Blades Business Crew
- Founding location: Sheffield
- Years active: 1983–present
- Territory: Sheffield area
- Membership (est.): 1000–2500^{[citation needed]}
- Criminal activities: Football hooliganism, riots and fighting

= Blades Business Crew =

Football hooligan group in Sheffield

Blades Business Crew (BBC) is a football hooligan firm linked to the English football club, Sheffield United F.C.

The term 'Blades' is taken from the football club's nickname, "The Blades".

==Background==
A notable former member of the Blades Business Crew is former Housemartins and Beautiful South front man Paul Heaton. In March 1998, a member of the firm was imprisoned for knocking out the linesman during a Division One game against Portsmouth.

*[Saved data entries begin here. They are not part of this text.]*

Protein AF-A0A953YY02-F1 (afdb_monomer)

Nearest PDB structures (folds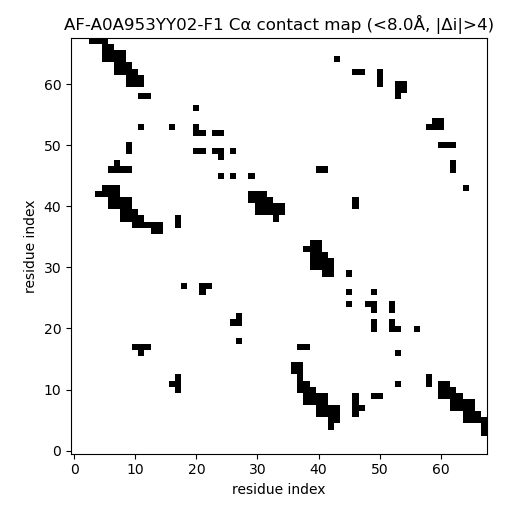eek):
  1gmv-assembly1_B  TM=6.518E-01  e=4.385E-02  Klebsiella aerogenes
  1gmw-assembly1_D  TM=5.935E-01  e=8.127E-02  Klebsiella aerogenes
  8cg4-assembly1_B  TM=6.082E-01  e=1.981E-01  Aspergillus parasiticus
  4amo-assembly1_A  TM=6.905E-01  e=7.806E-01  Micromonospora chersina
  4amp-assembly1_A  TM=6.575E-01  e=7.289E-01  Micromonospora chersina

Mean predicted aligned error: 6.19 Å

Radius of gyration: 11.32 Å; Cα contacts (8 Å, |Δi|>4): 122; chains: 1; bounding box: 20×26×37 Å

Secondary structure (DSSP, 8-state):
------EEEEE-SSHHHHHHHHHHTT-GGG--EEETTTEEEEEHHHHHHHHHHHHHTT---EEEEE--

Solvent-accessible surface area (backbone atoms only — not comparable to full-atom values): 3768 Å² total; per-residue (Å²): 136,87,84,70,65,58,33,16,38,42,42,44,96,39,48,65,59,38,51,53,21,26,57,73,45,69,40,66,91,57,55,74,43,72,58,70,72,30,26,37,30,21,49,43,71,57,30,49,45,31,39,59,31,29,47,74,71,75,41,88,54,56,74,46,77,45,89,98

Structure (mmCIF, N/CA/C/O backbone):
data_AF-A0A953YY02-F1
#
_entry.id   AF-A0A953YY02-F1
#
loop_
_atom_site.group_PDB
_atom_site.id
_atom_site.type_symbol
_atom_site.label_atom_id
_atom_site.label_alt_id
_atom_site.label_comp_id
_atom_site.label_asym_id
_atom_site.label_entity_id
_atom_site.label_seq_id
_atom_s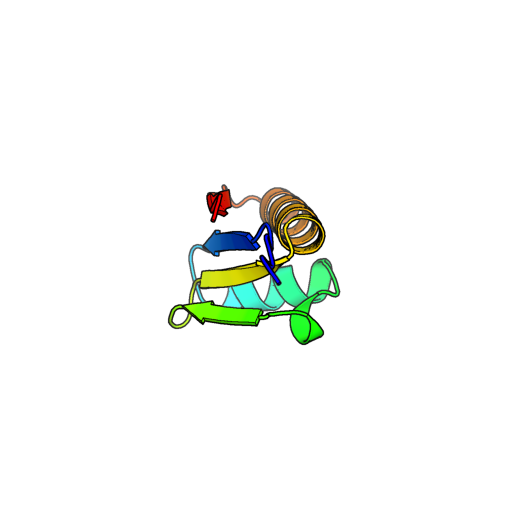ite.pdbx_PDB_ins_code
_atom_site.Cartn_x
_atom_site.Cartn_y
_atom_site.Cartn_z
_atom_site.occupancy
_atom_site.B_iso_or_equiv
_atom_site.auth_seq_id
_atom_site.auth_comp_id
_atom_site.auth_asym_id
_atom_site.auth_atom_id
_atom_site.pdbx_PDB_model_num
ATOM 1 N N . MET A 1 1 ? -3.452 -14.936 23.747 1.00 34.75 1 MET A N 1
ATOM 2 C CA . MET A 1 1 ? -3.834 -13.730 22.985 1.00 34.75 1 MET A CA 1
ATOM 3 C C . MET A 1 1 ? -3.624 -14.039 21.510 1.00 34.75 1 MET A C 1
ATOM 5 O O . MET A 1 1 ? -2.478 -14.191 21.114 1.00 34.75 1 MET A O 1
ATOM 9 N N . LYS A 1 2 ? -4.691 -14.270 20.735 1.00 40.47 2 LYS A N 1
ATOM 10 C CA . LYS A 1 2 ? -4.579 -14.435 19.276 1.00 40.47 2 LYS A CA 1
ATOM 11 C C . LYS A 1 2 ? -4.782 -13.057 18.652 1.00 40.47 2 LYS A C 1
ATOM 13 O O . LYS A 1 2 ? -5.849 -12.477 18.818 1.00 40.47 2 LYS A O 1
ATOM 18 N N . ILE A 1 3 ? -3.737 -12.505 18.046 1.00 42.06 3 ILE A N 1
ATOM 19 C CA . ILE A 1 3 ? -3.797 -11.227 17.333 1.00 42.06 3 ILE A CA 1
ATOM 20 C C . ILE A 1 3 ? -4.035 -11.580 15.866 1.00 42.06 3 ILE A C 1
ATOM 22 O O . ILE A 1 3 ? -3.114 -12.046 15.205 1.00 42.06 3 ILE A O 1
ATOM 26 N N . HIS A 1 4 ? -5.260 -11.389 15.382 1.00 46.25 4 HIS A N 1
ATOM 27 C CA . HIS A 1 4 ? -5.581 -11.482 13.959 1.00 46.25 4 HIS A CA 1
ATOM 28 C C . HIS A 1 4 ? -5.481 -10.071 13.374 1.00 46.25 4 HIS A C 1
A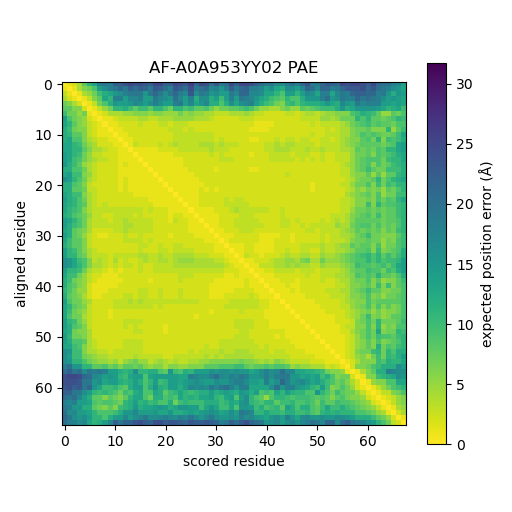TOM 30 O O . HIS A 1 4 ? -6.369 -9.244 13.580 1.00 46.25 4 HIS A O 1
ATOM 36 N N . ARG A 1 5 ? -4.350 -9.753 12.738 1.00 58.41 5 ARG A N 1
ATOM 37 C CA . ARG A 1 5 ? -4.145 -8.484 12.025 1.00 58.41 5 ARG A CA 1
ATOM 38 C C . ARG A 1 5 ? -4.367 -8.740 10.540 1.00 58.41 5 ARG A C 1
ATOM 40 O O . ARG A 1 5 ? -3.548 -9.399 9.909 1.00 58.41 5 ARG A O 1
ATOM 47 N N . HIS A 1 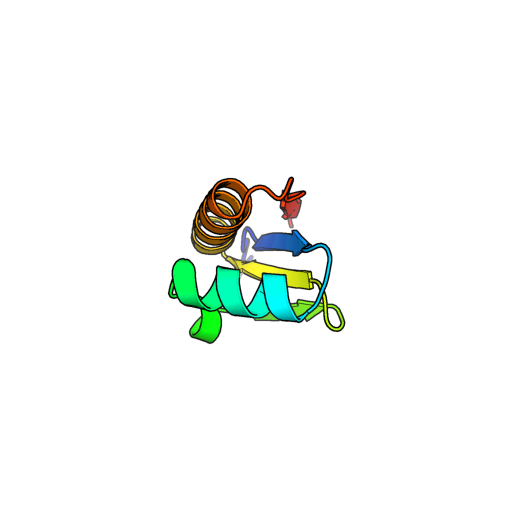6 ? -5.464 -8.222 9.994 1.00 78.75 6 HIS A N 1
ATOM 48 C CA . HIS A 1 6 ? -5.710 -8.270 8.555 1.00 78.75 6 HIS A CA 1
ATOM 49 C C . HIS A 1 6 ? -4.814 -7.240 7.864 1.00 78.75 6 HIS A C 1
ATOM 51 O O . HIS A 1 6 ? -5.036 -6.032 7.982 1.00 78.75 6 HIS A O 1
ATOM 57 N N . VAL A 1 7 ? -3.812 -7.717 7.131 1.00 84.62 7 VAL A N 1
ATOM 58 C CA . VAL A 1 7 ? -2.862 -6.870 6.405 1.00 84.62 7 VAL A CA 1
ATOM 59 C C . VAL A 1 7 ? -3.071 -6.984 4.898 1.00 84.62 7 VAL A C 1
ATOM 61 O O . VAL A 1 7 ? -3.439 -8.036 4.374 1.00 84.62 7 VAL A O 1
ATOM 64 N N . GLY A 1 8 ? -2.839 -5.883 4.190 1.00 88.38 8 GLY A N 1
ATOM 65 C CA . GLY A 1 8 ? -2.822 -5.840 2.733 1.00 88.38 8 GLY A CA 1
ATOM 66 C C . GLY A 1 8 ? -1.405 -5.625 2.222 1.00 88.38 8 GLY A C 1
ATOM 67 O O . GLY A 1 8 ? -0.696 -4.735 2.698 1.00 88.38 8 GLY A O 1
ATOM 68 N N . VAL A 1 9 ? -1.000 -6.427 1.237 1.00 88.62 9 VAL A N 1
ATOM 69 C CA . VAL A 1 9 ? 0.231 -6.188 0.479 1.00 88.62 9 VAL A CA 1
ATOM 70 C C . VAL A 1 9 ? -0.122 -5.412 -0.779 1.00 88.62 9 VAL A C 1
ATOM 72 O O . VAL A 1 9 ? -0.938 -5.867 -1.585 1.00 88.62 9 VAL A O 1
ATOM 75 N N . VAL A 1 10 ? 0.515 -4.258 -0.956 1.00 87.56 10 VAL A N 1
ATOM 76 C CA . VA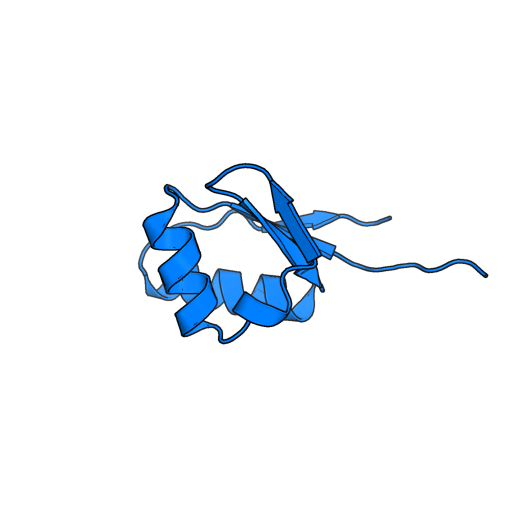L A 1 10 ? 0.340 -3.407 -2.134 1.00 87.56 10 VAL A CA 1
ATOM 77 C C . VAL A 1 10 ? 1.642 -3.370 -2.913 1.00 87.56 10 VAL A C 1
ATOM 79 O O . VAL A 1 10 ? 2.707 -3.115 -2.350 1.00 87.56 10 VAL A O 1
ATOM 82 N N . LYS A 1 11 ? 1.558 -3.631 -4.219 1.00 87.81 11 LYS A N 1
ATOM 83 C CA . LYS A 1 11 ? 2.693 -3.600 -5.143 1.00 87.81 11 LYS A CA 1
ATOM 84 C C . LYS A 1 11 ? 2.454 -2.563 -6.235 1.00 87.81 11 LYS A C 1
ATOM 86 O O . LYS A 1 11 ? 1.421 -2.602 -6.898 1.00 87.81 11 LYS A O 1
ATOM 91 N N . ALA A 1 12 ? 3.436 -1.691 -6.440 1.00 87.88 12 ALA A N 1
ATOM 92 C CA . ALA A 1 12 ? 3.471 -0.719 -7.527 1.00 87.88 12 ALA A CA 1
ATOM 93 C C . ALA A 1 12 ? 4.413 -1.179 -8.657 1.00 87.88 12 ALA A C 1
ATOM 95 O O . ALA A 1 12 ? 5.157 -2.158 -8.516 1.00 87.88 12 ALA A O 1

Though now not as active as they were in the 1980s and 1990s, the Crew have been the subject of numerous incidents of fan trouble in recent years. Following the Battle of Bramall Lane in 2002, in which a Division One fixture against West Bromwich Albion was abandoned due to having only six players left on the pitch, fans of the two clubs were involved in fighting outside the ground. During United's 5-3 Division One victory over Cardiff City in 2003, there were numerous incidents of coin-throwing and violence between supporters, and four Cardiff fans were injured. In May 2011, Blades hooligans threw missiles at visiting Barnsley fans at Sheffield station following the clubs' relegation from the Championship. Three men were later convicted with affray. In March 2012, four members of the firm attacked a group of teenage Brentford fans after the League One clash at Griffin Park.
Recent members include Kev Kharas of the London band Real Lies, who claimed to have been "completely intoxicated by the organisation" after meeting a member on a National Express coach, and speaking to him on and off for a quarter of an hour.

==In popular culture==
The book, Blades Business Crew: The Inside Story of a Football Hooligan Gang, published in 2002, was written by a member of the firm, Steve Cowens, who had been associated with them since the early 1980s. As well as informing readers about the activities of the Blades Business Crew, he also told stories of numerous other football firms, including those of smaller and less well known clubs.